Recorded information:
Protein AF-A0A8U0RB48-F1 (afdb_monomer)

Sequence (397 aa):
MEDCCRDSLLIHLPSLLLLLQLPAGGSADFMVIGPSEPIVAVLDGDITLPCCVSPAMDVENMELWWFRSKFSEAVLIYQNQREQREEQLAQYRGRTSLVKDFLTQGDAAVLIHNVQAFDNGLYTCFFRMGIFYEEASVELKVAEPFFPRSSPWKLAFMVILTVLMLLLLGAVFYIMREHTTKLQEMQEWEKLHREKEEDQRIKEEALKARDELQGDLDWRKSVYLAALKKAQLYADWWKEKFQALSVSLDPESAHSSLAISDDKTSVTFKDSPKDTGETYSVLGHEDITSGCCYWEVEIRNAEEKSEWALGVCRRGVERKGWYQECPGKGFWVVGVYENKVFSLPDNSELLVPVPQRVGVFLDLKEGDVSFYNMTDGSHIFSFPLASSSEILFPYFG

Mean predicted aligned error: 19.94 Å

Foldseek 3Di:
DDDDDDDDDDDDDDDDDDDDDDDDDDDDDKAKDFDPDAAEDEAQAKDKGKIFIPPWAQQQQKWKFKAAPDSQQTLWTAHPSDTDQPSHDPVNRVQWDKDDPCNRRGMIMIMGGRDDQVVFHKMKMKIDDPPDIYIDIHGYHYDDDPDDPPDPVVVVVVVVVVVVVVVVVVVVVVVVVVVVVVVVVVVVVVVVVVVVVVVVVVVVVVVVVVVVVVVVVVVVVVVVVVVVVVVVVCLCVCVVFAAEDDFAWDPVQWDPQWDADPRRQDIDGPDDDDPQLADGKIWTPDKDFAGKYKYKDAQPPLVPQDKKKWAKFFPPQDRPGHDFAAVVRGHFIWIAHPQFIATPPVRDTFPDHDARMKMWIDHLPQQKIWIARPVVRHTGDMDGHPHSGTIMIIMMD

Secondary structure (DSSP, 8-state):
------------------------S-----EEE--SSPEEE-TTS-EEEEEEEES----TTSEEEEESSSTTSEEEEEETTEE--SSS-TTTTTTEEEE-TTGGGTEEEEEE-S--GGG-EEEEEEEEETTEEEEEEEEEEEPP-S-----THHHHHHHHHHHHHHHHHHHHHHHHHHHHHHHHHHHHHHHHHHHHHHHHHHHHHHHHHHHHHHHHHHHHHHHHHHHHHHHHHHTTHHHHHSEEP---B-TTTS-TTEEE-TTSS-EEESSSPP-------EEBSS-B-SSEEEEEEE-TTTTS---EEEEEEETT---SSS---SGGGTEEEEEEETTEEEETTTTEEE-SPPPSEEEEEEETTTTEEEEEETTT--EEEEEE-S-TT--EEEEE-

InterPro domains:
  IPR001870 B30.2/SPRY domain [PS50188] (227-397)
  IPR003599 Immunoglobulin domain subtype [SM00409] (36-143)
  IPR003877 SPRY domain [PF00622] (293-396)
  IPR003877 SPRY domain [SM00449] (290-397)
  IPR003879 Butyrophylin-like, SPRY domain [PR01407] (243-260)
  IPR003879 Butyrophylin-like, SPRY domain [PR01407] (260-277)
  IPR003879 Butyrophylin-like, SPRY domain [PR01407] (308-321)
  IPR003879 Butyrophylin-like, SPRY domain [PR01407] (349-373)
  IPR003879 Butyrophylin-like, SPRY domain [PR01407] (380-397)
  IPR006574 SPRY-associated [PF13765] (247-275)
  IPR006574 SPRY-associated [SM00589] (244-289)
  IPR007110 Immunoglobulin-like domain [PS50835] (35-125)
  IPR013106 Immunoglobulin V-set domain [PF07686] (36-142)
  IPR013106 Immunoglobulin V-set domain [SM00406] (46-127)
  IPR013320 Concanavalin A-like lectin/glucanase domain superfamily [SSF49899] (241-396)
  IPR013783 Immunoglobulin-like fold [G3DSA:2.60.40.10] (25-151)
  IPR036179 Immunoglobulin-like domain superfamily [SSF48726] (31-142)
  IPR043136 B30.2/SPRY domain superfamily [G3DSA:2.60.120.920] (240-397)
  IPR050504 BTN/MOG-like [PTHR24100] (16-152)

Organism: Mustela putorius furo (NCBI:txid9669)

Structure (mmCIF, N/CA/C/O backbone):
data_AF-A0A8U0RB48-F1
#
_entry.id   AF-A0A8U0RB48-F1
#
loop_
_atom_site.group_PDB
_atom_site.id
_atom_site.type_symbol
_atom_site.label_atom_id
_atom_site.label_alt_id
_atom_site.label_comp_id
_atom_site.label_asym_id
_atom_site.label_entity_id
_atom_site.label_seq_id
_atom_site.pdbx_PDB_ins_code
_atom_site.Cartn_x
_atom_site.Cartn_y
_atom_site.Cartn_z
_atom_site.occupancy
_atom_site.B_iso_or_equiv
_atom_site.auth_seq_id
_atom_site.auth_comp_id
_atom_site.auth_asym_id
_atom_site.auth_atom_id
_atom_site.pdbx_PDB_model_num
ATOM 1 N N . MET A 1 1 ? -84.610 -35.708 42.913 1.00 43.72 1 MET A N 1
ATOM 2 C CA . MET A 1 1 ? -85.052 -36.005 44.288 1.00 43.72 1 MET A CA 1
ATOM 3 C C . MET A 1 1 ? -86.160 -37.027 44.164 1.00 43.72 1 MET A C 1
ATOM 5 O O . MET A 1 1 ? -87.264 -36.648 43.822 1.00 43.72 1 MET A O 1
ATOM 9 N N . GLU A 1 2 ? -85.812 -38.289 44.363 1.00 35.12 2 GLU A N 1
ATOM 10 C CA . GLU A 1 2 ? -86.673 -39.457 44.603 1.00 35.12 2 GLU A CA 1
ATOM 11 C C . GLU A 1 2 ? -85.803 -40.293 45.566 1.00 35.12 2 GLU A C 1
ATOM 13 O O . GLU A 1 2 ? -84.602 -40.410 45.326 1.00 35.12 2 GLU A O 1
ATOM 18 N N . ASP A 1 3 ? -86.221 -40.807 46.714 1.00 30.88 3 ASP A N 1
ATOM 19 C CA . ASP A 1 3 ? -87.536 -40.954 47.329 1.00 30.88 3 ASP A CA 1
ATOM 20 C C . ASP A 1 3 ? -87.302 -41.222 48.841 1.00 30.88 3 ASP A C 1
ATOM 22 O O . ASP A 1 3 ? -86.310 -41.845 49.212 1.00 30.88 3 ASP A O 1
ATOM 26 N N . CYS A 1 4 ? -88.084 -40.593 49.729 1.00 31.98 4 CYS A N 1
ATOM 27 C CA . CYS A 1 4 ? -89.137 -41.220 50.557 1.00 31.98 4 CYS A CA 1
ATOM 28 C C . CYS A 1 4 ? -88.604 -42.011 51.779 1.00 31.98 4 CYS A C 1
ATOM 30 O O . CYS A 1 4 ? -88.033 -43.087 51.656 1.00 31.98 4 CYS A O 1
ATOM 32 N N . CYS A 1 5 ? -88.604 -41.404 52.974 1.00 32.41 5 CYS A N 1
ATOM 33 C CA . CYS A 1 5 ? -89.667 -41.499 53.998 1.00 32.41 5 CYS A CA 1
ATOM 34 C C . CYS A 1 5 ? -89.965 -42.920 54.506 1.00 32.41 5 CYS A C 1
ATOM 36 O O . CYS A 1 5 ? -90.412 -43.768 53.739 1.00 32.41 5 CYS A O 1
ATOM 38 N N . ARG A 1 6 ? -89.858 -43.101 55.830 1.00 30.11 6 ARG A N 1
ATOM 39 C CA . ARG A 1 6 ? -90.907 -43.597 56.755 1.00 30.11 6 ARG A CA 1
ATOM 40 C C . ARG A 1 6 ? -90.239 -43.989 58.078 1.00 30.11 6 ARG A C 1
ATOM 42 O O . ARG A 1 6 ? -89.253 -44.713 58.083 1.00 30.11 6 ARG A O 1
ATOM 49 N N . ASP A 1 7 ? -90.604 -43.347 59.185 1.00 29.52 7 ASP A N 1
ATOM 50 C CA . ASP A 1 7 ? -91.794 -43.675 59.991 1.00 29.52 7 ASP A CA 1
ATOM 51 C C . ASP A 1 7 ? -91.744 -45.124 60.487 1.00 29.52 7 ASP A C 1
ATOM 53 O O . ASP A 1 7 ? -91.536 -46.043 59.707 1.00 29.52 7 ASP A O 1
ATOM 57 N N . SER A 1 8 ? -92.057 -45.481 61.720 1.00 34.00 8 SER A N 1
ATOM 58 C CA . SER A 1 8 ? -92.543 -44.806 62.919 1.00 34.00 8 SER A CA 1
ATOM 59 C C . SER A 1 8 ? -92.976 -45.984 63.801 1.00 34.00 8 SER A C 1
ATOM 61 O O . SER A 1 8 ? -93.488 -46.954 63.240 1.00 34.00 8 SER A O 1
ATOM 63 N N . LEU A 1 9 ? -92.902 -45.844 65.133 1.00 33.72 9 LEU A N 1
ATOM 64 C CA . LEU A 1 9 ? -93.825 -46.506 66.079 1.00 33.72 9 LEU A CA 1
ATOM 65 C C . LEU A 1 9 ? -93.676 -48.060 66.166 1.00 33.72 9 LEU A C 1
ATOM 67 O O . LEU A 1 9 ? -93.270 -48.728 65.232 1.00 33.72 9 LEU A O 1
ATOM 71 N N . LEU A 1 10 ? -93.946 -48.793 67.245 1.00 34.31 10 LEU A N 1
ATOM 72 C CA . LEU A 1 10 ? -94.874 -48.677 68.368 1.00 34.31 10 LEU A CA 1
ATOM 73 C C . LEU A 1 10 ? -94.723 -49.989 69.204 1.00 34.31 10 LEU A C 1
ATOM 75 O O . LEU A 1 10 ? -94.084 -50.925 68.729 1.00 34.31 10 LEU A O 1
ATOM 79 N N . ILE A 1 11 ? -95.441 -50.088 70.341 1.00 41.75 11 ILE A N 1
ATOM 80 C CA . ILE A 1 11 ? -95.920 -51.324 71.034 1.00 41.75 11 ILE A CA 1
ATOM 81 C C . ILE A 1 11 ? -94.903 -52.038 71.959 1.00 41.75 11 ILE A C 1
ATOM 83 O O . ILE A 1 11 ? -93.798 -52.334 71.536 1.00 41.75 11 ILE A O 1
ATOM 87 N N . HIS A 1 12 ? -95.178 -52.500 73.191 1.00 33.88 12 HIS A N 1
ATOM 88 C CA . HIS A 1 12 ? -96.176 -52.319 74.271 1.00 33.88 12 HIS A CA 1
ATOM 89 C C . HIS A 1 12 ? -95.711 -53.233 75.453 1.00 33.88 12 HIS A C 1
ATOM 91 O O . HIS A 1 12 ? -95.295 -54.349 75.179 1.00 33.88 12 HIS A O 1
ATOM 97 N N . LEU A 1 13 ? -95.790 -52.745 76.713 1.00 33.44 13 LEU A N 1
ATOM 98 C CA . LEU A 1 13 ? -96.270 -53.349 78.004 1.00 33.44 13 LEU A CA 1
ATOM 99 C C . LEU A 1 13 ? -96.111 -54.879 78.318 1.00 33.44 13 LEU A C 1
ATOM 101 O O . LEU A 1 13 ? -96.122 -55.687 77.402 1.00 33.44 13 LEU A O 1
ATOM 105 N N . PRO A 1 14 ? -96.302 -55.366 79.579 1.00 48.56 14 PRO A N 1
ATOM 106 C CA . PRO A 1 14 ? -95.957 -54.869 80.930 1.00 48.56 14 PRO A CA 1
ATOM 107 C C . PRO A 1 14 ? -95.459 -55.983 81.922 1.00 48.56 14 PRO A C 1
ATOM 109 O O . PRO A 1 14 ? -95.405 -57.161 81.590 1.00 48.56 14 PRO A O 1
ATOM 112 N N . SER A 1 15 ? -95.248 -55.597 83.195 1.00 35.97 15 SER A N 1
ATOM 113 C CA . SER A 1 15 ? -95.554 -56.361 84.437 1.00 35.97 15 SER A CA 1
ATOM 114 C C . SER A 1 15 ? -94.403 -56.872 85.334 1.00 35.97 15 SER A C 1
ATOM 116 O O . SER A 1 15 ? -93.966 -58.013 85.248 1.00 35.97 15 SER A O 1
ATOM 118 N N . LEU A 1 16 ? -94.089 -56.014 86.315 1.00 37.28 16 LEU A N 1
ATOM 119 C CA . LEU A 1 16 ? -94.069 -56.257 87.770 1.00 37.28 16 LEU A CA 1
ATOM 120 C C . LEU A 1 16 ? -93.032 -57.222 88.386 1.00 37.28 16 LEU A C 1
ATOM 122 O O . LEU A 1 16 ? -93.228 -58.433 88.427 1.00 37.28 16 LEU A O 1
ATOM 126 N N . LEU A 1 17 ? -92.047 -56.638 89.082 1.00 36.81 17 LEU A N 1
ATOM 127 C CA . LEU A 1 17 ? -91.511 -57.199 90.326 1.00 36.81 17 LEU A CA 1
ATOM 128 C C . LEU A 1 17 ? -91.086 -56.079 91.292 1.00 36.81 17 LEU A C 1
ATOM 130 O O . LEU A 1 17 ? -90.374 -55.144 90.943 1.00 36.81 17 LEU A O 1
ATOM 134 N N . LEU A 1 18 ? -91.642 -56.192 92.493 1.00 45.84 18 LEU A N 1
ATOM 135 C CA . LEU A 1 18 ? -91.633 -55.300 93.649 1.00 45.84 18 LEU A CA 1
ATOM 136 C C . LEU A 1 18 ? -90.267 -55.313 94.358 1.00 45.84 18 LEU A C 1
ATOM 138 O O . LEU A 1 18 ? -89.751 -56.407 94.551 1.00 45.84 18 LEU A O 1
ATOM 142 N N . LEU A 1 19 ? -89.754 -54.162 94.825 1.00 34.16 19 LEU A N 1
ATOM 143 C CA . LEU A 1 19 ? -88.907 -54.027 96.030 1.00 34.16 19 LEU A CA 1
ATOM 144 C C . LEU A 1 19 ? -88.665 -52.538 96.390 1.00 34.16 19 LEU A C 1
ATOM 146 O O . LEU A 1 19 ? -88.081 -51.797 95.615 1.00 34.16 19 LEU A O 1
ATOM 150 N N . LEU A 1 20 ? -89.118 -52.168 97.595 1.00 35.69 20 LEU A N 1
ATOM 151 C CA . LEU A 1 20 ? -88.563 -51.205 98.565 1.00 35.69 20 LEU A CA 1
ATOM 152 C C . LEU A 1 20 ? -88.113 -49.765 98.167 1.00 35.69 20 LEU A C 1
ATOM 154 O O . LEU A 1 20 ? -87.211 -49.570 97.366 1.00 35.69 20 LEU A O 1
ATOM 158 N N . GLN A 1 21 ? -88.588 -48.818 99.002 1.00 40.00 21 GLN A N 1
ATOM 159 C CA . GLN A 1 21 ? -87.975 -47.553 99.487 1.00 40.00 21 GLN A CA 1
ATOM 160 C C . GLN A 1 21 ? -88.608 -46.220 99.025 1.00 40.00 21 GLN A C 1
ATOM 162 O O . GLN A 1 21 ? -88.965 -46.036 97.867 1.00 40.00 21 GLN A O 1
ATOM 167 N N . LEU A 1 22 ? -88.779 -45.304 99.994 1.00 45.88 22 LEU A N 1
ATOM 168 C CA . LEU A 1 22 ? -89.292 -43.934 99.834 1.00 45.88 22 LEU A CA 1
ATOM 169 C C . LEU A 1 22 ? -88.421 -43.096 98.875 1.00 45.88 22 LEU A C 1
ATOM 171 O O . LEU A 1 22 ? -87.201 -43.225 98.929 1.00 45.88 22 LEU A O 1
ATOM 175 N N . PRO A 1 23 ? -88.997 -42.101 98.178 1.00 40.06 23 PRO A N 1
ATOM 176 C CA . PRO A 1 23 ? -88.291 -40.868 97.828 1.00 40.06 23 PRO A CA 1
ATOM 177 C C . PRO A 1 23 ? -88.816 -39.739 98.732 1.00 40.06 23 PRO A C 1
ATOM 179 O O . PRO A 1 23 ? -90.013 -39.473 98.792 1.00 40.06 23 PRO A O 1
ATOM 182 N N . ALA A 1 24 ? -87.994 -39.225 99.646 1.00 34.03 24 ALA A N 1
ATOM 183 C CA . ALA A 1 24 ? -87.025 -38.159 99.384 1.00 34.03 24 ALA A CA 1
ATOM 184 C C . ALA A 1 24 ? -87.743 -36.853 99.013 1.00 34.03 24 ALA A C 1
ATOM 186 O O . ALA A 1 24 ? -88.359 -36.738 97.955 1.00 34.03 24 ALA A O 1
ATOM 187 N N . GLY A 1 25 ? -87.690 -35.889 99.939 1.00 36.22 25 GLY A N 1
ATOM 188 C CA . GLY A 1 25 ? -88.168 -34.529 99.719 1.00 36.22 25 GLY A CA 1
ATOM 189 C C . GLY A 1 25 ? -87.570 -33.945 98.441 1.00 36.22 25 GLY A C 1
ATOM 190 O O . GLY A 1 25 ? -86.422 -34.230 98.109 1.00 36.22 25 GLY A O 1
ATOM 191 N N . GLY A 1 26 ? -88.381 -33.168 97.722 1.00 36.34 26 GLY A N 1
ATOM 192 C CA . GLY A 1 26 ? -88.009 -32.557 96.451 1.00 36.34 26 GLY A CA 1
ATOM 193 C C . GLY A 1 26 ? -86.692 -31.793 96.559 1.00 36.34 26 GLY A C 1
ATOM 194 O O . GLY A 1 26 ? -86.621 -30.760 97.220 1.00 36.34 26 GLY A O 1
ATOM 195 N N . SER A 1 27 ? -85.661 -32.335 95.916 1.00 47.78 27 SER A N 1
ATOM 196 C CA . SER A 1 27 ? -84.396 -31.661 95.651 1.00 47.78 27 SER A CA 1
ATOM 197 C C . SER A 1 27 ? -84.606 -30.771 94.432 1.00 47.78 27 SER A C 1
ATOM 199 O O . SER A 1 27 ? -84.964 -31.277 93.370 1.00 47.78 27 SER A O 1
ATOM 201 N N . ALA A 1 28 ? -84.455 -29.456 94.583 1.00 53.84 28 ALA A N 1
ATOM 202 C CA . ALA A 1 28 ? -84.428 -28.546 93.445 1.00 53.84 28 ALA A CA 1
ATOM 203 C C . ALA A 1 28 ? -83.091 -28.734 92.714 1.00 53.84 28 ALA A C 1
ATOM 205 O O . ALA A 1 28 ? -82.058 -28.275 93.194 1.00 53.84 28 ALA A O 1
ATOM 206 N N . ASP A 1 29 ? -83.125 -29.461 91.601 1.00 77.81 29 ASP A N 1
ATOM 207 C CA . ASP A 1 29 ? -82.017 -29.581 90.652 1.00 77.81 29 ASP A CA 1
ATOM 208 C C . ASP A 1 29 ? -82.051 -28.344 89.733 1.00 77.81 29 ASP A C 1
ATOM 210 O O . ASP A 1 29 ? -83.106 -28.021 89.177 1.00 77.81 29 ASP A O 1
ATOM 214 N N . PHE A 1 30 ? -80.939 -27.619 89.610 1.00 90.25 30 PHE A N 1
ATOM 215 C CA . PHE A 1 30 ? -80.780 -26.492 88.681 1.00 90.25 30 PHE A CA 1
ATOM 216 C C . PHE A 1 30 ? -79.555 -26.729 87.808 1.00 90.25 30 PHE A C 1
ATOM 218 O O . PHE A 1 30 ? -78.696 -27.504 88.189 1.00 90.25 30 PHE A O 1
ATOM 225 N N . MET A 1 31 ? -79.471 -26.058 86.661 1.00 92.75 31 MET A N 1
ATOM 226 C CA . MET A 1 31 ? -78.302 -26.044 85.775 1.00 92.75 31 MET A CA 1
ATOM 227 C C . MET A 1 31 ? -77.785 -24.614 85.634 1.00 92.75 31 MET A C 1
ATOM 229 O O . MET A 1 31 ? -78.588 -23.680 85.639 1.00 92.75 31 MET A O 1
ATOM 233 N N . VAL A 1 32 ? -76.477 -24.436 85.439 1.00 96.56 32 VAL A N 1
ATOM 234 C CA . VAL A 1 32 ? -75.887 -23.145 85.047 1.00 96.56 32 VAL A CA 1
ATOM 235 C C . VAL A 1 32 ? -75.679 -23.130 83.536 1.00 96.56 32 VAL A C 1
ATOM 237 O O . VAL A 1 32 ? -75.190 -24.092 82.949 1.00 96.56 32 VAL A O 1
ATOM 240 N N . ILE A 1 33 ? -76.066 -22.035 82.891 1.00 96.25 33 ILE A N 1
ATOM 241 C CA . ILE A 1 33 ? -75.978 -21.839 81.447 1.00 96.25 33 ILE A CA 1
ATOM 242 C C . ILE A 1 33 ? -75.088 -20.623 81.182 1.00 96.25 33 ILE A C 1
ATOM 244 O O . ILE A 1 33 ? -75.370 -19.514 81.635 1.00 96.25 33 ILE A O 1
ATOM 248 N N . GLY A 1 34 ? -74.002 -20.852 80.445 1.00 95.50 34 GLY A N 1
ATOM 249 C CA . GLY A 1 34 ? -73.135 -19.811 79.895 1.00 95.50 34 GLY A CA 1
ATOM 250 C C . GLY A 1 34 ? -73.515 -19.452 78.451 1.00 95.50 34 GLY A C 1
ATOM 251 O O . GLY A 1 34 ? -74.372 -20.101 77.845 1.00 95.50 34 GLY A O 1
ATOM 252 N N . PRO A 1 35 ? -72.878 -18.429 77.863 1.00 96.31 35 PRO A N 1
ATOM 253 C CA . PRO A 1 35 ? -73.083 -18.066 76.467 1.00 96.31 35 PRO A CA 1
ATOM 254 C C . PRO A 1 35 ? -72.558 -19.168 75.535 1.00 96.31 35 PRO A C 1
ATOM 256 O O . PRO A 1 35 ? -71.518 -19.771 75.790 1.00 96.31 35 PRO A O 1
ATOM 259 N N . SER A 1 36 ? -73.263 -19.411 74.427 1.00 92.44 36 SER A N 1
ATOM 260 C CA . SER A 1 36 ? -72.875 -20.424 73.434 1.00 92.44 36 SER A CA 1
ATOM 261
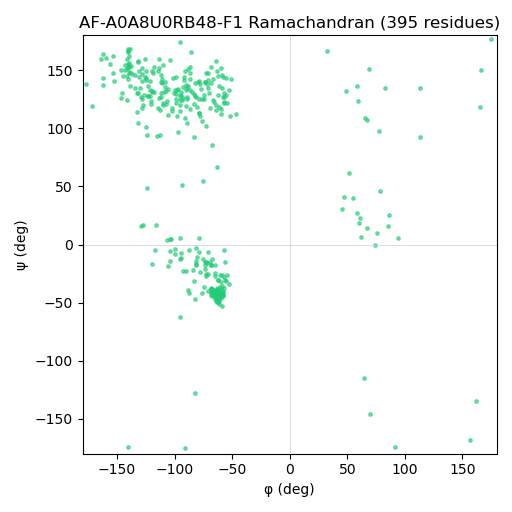 C C . SER A 1 36 ? -71.742 -19.978 72.509 1.00 92.44 36 SER A C 1
ATOM 263 O O . SER A 1 36 ? -71.064 -20.819 71.927 1.00 92.44 36 SER A O 1
ATOM 265 N N . GLU A 1 37 ? -71.562 -18.667 72.350 1.00 94.62 37 GLU A N 1
ATOM 266 C CA . GLU A 1 37 ? -70.554 -18.062 71.480 1.00 94.62 37 GLU A CA 1
ATOM 267 C C . GLU A 1 37 ? -69.513 -17.298 72.310 1.00 94.62 37 GLU A C 1
ATOM 269 O O . GLU A 1 37 ? -69.860 -16.736 73.357 1.00 94.62 37 GLU A O 1
ATOM 274 N N . PRO A 1 38 ? -68.253 -17.218 71.846 1.00 95.06 38 PRO A N 1
ATOM 275 C CA . PRO A 1 38 ? -67.227 -16.441 72.523 1.00 95.06 38 PRO A CA 1
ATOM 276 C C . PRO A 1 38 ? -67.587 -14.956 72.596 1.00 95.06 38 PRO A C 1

Work task:
Every line of the listing above that contains "SPRY" is to be copied.

Solution:
  IPR001870 B30.2/SPRY domain [PS50188] (227-397)
  IPR003877 SPRY domain [PF00622] (293-396)
  IPR003877 SPRY domain [SM00449] (290-397)
  IPR003879 Butyrophylin-like, SPRY domain [PR01407] (243-260)
  IPR003879 Butyrophylin-like, SPRY domain [PR01407] (260-277)
  IPR003879 Butyrophylin-like, SPRY domain [PR01407] (308-321)
  IPR003879 Butyrophylin-like, SPRY domain [PR01407] (349-373)
  IPR003879 Butyrophylin-like, SPRY domain [PR01407] (380-397)
  IPR006574 SPRY-associated [PF13765] (247-275)
  IPR006574 SPRY-associated [SM00589] (244-289)
  IPR043136 B30.2/SPRY domain superfamily [G3DSA:2.60.120.920] (240-397)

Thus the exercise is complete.